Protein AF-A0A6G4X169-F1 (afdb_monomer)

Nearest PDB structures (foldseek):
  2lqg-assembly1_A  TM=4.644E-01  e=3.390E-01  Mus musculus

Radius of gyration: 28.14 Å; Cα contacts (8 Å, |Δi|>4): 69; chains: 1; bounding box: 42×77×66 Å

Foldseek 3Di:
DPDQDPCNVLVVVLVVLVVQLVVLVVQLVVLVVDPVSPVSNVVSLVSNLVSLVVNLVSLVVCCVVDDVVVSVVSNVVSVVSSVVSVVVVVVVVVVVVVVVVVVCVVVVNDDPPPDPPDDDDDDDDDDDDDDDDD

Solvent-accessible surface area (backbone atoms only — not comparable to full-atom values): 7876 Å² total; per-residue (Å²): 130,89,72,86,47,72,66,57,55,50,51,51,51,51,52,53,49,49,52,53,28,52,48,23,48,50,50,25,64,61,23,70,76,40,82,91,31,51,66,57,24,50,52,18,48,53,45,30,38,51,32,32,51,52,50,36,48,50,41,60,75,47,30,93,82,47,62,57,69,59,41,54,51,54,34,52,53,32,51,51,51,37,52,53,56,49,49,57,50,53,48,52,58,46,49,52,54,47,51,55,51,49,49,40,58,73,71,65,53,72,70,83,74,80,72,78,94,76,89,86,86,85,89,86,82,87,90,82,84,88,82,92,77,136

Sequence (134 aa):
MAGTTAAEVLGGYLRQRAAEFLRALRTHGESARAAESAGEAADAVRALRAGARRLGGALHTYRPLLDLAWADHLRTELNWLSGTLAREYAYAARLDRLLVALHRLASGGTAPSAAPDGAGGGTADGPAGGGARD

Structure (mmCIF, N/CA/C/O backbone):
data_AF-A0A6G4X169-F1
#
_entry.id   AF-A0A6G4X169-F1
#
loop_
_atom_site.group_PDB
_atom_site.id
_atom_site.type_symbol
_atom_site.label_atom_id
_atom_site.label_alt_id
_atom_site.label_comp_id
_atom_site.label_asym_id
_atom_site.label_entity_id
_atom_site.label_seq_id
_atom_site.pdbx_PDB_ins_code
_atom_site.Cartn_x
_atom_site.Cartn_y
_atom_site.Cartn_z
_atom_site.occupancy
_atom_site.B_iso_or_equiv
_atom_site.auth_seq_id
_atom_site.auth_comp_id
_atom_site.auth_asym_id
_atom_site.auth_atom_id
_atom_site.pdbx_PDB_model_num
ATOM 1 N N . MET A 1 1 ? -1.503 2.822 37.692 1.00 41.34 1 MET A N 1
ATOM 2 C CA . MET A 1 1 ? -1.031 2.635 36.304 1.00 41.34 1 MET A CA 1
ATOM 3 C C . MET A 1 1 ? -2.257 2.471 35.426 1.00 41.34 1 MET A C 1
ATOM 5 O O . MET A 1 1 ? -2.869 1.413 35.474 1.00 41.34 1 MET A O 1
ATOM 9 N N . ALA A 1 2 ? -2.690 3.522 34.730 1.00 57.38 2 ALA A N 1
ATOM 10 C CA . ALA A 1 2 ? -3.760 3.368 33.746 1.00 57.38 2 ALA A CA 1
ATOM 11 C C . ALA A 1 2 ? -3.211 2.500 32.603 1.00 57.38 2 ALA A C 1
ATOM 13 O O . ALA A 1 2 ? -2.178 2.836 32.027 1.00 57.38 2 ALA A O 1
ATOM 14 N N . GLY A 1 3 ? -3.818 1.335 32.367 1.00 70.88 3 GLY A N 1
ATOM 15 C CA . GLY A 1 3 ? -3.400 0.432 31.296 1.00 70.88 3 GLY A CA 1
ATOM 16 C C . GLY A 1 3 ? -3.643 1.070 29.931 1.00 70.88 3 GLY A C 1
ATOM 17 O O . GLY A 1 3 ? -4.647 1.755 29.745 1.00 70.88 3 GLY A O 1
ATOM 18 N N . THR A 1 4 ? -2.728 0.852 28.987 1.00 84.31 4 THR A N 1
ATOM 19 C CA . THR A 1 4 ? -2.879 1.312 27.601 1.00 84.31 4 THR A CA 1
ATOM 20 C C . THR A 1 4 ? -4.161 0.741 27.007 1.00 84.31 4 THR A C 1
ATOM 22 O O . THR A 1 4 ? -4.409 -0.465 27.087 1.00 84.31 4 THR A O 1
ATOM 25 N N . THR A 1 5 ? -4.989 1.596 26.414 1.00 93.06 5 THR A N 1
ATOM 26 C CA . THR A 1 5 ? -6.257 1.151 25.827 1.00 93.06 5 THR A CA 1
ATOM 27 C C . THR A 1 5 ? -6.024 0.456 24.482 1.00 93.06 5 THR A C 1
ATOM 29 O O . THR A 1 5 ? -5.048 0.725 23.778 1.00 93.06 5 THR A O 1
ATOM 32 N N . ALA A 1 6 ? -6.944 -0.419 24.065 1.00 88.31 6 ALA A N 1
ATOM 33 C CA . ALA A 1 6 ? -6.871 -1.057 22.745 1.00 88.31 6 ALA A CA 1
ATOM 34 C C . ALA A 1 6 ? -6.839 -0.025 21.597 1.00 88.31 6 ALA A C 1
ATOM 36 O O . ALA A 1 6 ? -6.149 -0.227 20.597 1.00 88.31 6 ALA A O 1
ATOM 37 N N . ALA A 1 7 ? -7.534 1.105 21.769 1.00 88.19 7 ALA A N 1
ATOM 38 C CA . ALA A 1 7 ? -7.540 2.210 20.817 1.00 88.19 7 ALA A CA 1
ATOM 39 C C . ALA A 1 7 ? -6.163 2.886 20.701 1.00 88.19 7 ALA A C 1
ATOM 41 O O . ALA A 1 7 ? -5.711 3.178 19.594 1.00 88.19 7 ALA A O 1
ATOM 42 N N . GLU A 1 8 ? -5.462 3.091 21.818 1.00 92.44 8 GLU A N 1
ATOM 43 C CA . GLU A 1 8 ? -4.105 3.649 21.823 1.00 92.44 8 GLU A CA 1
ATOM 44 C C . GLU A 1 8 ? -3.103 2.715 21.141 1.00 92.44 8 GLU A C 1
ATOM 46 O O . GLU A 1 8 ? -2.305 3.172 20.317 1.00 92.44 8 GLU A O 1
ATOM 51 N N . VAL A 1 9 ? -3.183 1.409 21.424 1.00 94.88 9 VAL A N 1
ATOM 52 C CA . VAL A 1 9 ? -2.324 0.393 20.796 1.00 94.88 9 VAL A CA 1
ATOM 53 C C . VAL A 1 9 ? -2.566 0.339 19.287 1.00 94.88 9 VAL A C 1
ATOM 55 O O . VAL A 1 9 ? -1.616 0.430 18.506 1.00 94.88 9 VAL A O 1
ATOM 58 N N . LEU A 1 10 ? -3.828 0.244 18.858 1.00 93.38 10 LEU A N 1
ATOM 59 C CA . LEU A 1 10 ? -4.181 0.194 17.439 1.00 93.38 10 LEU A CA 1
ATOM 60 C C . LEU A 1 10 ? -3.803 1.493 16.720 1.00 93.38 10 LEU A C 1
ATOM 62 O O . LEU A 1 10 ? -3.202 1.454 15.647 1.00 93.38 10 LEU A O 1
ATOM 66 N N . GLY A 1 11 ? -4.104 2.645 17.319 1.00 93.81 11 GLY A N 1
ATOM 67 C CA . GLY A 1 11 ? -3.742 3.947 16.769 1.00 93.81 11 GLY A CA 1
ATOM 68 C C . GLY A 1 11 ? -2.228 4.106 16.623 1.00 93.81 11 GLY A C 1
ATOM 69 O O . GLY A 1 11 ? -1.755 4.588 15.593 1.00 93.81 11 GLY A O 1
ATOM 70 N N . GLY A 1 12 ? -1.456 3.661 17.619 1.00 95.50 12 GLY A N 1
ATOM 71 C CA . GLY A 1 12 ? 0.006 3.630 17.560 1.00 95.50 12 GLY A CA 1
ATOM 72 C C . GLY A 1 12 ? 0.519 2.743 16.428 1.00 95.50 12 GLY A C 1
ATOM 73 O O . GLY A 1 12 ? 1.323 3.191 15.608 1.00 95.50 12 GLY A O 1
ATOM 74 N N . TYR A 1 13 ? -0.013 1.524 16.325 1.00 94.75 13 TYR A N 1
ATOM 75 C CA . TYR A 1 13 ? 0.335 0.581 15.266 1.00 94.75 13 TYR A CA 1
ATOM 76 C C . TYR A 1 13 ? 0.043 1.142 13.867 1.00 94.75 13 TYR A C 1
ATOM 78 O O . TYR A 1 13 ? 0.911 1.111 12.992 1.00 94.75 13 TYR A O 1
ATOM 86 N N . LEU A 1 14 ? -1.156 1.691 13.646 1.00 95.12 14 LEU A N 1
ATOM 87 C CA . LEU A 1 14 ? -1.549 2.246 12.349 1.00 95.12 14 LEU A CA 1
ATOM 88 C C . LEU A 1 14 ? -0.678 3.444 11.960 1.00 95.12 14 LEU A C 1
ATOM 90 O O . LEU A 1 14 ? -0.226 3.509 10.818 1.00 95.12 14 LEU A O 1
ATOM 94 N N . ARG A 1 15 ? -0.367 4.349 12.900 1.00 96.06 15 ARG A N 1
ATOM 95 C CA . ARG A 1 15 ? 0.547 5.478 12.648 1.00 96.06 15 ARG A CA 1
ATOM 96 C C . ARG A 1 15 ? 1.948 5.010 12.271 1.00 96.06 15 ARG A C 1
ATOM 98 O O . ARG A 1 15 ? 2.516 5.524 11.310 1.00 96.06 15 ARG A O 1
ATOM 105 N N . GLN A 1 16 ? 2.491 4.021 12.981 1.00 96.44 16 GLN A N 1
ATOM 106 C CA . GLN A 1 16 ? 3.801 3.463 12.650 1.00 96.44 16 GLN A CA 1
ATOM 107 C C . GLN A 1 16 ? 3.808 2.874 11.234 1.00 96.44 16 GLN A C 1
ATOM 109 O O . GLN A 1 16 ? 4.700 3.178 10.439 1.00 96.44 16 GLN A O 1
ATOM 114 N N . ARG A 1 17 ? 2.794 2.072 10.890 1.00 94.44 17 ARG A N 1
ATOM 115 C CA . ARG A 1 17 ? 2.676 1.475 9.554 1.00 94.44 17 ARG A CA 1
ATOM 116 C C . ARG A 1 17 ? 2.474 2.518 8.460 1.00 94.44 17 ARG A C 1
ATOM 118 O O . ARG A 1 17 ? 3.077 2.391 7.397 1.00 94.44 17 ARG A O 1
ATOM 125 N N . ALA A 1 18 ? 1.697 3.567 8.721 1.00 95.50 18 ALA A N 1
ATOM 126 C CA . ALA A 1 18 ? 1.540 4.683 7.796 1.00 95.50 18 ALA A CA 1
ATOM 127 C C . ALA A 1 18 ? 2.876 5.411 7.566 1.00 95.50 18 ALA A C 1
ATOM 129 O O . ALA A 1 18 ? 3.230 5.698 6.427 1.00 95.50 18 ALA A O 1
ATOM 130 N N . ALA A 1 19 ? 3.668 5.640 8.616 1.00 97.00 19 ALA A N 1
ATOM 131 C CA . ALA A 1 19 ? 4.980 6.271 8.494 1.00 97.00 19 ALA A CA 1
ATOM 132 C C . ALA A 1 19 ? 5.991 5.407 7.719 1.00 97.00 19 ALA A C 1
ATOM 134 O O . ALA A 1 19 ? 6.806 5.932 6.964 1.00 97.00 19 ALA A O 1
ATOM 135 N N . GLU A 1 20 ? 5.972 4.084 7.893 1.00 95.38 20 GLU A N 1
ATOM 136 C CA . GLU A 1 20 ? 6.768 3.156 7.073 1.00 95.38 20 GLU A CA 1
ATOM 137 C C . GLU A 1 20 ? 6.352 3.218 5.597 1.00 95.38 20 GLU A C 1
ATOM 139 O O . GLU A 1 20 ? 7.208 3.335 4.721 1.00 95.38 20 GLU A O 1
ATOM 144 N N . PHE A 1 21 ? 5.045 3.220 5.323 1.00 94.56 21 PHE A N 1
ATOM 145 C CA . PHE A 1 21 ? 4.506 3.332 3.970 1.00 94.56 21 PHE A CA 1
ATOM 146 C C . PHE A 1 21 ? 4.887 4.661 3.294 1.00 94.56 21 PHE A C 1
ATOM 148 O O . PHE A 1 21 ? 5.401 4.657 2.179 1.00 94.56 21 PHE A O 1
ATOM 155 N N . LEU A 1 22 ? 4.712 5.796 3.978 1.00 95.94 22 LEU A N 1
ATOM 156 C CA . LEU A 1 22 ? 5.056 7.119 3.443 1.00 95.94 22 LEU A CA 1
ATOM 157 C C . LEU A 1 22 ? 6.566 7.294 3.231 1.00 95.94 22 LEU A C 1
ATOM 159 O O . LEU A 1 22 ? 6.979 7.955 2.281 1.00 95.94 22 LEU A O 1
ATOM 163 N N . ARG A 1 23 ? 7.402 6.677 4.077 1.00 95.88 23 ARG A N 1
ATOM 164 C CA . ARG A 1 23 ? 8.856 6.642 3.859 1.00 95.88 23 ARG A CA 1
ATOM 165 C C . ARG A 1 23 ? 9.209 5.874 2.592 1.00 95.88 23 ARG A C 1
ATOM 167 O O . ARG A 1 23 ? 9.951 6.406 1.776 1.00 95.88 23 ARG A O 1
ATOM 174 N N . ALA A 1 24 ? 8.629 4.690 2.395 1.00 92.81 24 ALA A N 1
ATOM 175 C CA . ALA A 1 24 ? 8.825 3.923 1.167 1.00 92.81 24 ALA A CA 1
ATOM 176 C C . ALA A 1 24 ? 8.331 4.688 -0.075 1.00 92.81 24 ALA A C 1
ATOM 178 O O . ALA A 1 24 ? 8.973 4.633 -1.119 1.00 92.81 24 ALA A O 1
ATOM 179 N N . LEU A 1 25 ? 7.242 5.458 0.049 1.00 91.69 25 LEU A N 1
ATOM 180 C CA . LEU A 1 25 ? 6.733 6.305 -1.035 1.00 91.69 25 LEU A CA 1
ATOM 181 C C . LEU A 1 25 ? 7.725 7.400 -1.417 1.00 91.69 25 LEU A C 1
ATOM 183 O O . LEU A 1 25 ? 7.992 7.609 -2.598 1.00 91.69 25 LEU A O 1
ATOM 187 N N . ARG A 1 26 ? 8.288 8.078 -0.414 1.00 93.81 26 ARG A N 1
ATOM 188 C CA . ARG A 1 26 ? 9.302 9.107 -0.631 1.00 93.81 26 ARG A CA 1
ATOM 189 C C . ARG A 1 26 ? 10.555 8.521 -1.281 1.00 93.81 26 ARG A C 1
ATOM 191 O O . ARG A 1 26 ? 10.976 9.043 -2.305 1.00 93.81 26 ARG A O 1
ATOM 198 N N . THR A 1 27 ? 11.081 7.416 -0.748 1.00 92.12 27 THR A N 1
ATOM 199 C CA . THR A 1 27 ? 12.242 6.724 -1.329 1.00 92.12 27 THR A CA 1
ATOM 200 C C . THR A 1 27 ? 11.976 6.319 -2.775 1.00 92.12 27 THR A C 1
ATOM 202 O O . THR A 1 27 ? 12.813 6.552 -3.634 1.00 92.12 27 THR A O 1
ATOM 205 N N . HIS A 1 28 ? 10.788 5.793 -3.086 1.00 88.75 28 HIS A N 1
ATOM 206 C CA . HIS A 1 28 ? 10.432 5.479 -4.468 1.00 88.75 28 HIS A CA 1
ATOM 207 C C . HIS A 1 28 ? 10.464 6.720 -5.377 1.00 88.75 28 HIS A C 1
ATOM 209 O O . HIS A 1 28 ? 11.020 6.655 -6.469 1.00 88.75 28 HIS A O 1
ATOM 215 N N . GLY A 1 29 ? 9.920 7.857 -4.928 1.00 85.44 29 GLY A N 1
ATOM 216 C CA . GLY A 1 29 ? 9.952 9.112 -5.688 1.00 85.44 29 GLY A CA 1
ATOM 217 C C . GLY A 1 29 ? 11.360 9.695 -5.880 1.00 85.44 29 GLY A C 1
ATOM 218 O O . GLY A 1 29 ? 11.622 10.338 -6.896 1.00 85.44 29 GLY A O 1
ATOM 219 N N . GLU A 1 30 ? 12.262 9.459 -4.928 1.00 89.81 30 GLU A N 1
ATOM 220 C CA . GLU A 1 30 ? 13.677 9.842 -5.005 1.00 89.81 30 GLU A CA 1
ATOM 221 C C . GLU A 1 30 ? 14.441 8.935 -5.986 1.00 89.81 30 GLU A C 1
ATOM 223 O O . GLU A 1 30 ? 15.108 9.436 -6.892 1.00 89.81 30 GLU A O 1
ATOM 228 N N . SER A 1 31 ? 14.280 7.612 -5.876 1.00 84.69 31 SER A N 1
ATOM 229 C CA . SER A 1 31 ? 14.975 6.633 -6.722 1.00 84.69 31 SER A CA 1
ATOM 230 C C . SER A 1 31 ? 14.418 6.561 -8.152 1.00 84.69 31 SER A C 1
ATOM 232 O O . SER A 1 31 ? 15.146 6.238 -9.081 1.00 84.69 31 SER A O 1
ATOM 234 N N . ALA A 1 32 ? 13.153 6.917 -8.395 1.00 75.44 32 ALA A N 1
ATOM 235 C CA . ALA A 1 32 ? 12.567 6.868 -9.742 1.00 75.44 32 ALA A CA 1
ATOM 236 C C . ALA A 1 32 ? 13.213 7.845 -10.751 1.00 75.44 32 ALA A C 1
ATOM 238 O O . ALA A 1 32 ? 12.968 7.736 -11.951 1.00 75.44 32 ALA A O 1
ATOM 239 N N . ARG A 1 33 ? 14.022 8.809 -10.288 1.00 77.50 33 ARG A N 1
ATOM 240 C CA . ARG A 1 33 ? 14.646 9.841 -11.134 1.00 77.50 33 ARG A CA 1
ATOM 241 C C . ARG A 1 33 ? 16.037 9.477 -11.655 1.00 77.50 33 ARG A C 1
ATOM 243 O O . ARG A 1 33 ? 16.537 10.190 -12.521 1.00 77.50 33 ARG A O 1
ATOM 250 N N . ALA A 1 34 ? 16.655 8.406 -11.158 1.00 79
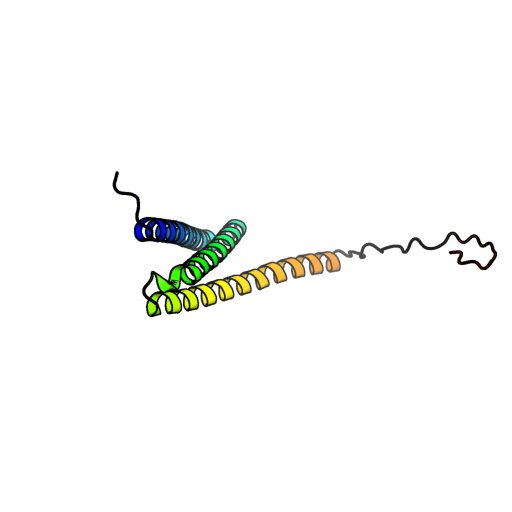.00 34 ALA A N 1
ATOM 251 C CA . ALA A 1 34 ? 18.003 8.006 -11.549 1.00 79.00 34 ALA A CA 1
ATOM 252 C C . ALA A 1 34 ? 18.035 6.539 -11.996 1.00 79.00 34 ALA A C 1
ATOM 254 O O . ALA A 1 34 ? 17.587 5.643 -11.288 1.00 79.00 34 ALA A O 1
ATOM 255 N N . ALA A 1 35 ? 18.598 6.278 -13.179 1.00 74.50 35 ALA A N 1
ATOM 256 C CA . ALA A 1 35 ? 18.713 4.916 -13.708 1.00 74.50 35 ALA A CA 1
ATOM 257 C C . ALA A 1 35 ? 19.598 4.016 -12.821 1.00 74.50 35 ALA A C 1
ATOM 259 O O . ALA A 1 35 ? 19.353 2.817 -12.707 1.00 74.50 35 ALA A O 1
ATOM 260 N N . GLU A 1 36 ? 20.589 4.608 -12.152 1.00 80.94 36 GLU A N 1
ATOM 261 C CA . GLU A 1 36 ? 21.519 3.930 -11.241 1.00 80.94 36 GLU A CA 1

★ ★ ★ ★ ★

== DIRECTIONS ==
Return, with no change at all, every line in the entries above from the line containing "ATOM 181 C C" through the line containing "ATOM 235 C CA".

== SOLUTION TO THIS PROBLEM ==
ATOM 181 C C . LEU A 1 25 ? 7.725 7.400 -1.417 1.00 91.69 25 LEU A C 1
ATOM 183 O O . LEU A 1 25 ? 7.992 7.609 -2.598 1.00 91.69 25 LEU A O 1
ATOM 187 N N . ARG A 1 26 ? 8.288 8.078 -0.414 1.00 93.81 26 ARG A N 1
ATOM 188 C CA . ARG A 1 26 ? 9.302 9.107 -0.631 1.00 93.81 26 ARG A CA 1
ATOM 189 C C . ARG A 1 26 ? 10.555 8.521 -1.281 1.00 93.81 26 ARG A C 1
ATOM 191 O O . ARG A 1 26 ? 10.976 9.043 -2.305 1.00 93.81 26 ARG A O 1
ATOM 198 N N . THR A 1 27 ? 11.081 7.416 -0.748 1.00 92.12 27 THR A N 1
ATOM 199 C CA . THR A 1 27 ? 12.242 6.724 -1.329 1.00 92.12 27 THR A CA 1
ATOM 200 C C . THR A 1 27 ? 11.976 6.319 -2.775 1.00 92.12 27 THR A C 1
ATOM 202 O O . THR A 1 27 ? 12.813 6.552 -3.634 1.00 92.12 27 THR A O 1
ATOM 205 N N . HIS A 1 28 ? 10.788 5.793 -3.086 1.00 88.75 28 HIS A N 1
ATOM 206 C CA . HIS A 1 28 ? 10.432 5.479 -4.468 1.00 88.75 28 HIS A CA 1
ATOM 207 C C . HIS A 1 28 ? 10.464 6.720 -5.377 1.00 88.75 28 HIS A C 1
ATOM 209 O O . HIS A 1 28 ? 11.020 6.655 -6.469 1.00 88.75 28 HIS A O 1
ATOM 215 N N . GLY A 1 29 ? 9.920 7.857 -4.928 1.00 85.44 29 GLY A N 1
ATOM 216 C CA . GLY A 1 29 ? 9.952 9.112 -5.688 1.00 85.44 29 GLY A CA 1
ATOM 217 C C . GLY A 1 29 ? 11.360 9.695 -5.880 1.00 85.44 29 GLY A C 1
ATOM 218 O O . GLY A 1 29 ? 11.622 10.338 -6.896 1.00 85.44 29 GLY A O 1
ATOM 219 N N . GLU A 1 30 ? 12.262 9.459 -4.928 1.00 89.81 30 GLU A N 1
ATOM 220 C CA . GLU A 1 30 ? 13.677 9.842 -5.005 1.00 89.81 30 GLU A CA 1
ATOM 221 C C . GLU A 1 30 ? 14.441 8.935 -5.986 1.00 89.81 30 GLU A C 1
ATOM 223 O O . GLU A 1 30 ? 15.108 9.436 -6.892 1.00 89.81 30 GLU A O 1
ATOM 228 N N . SER A 1 31 ? 14.280 7.612 -5.876 1.00 84.69 31 SER A N 1
ATOM 229 C CA . SER A 1 31 ? 14.975 6.633 -6.722 1.00 84.69 31 SER A CA 1
ATOM 230 C C . SER A 1 31 ? 14.418 6.561 -8.152 1.00 84.69 31 SER A C 1
ATOM 232 O O . SER A 1 31 ? 15.146 6.238 -9.081 1.00 84.69 31 SER A O 1
ATOM 234 N N . ALA A 1 32 ? 13.153 6.917 -8.395 1.00 75.44 32 ALA A N 1
ATOM 235 C CA . ALA A 1 32 ? 12.567 6.868 -9.742 1.00 75.44 32 ALA A CA 1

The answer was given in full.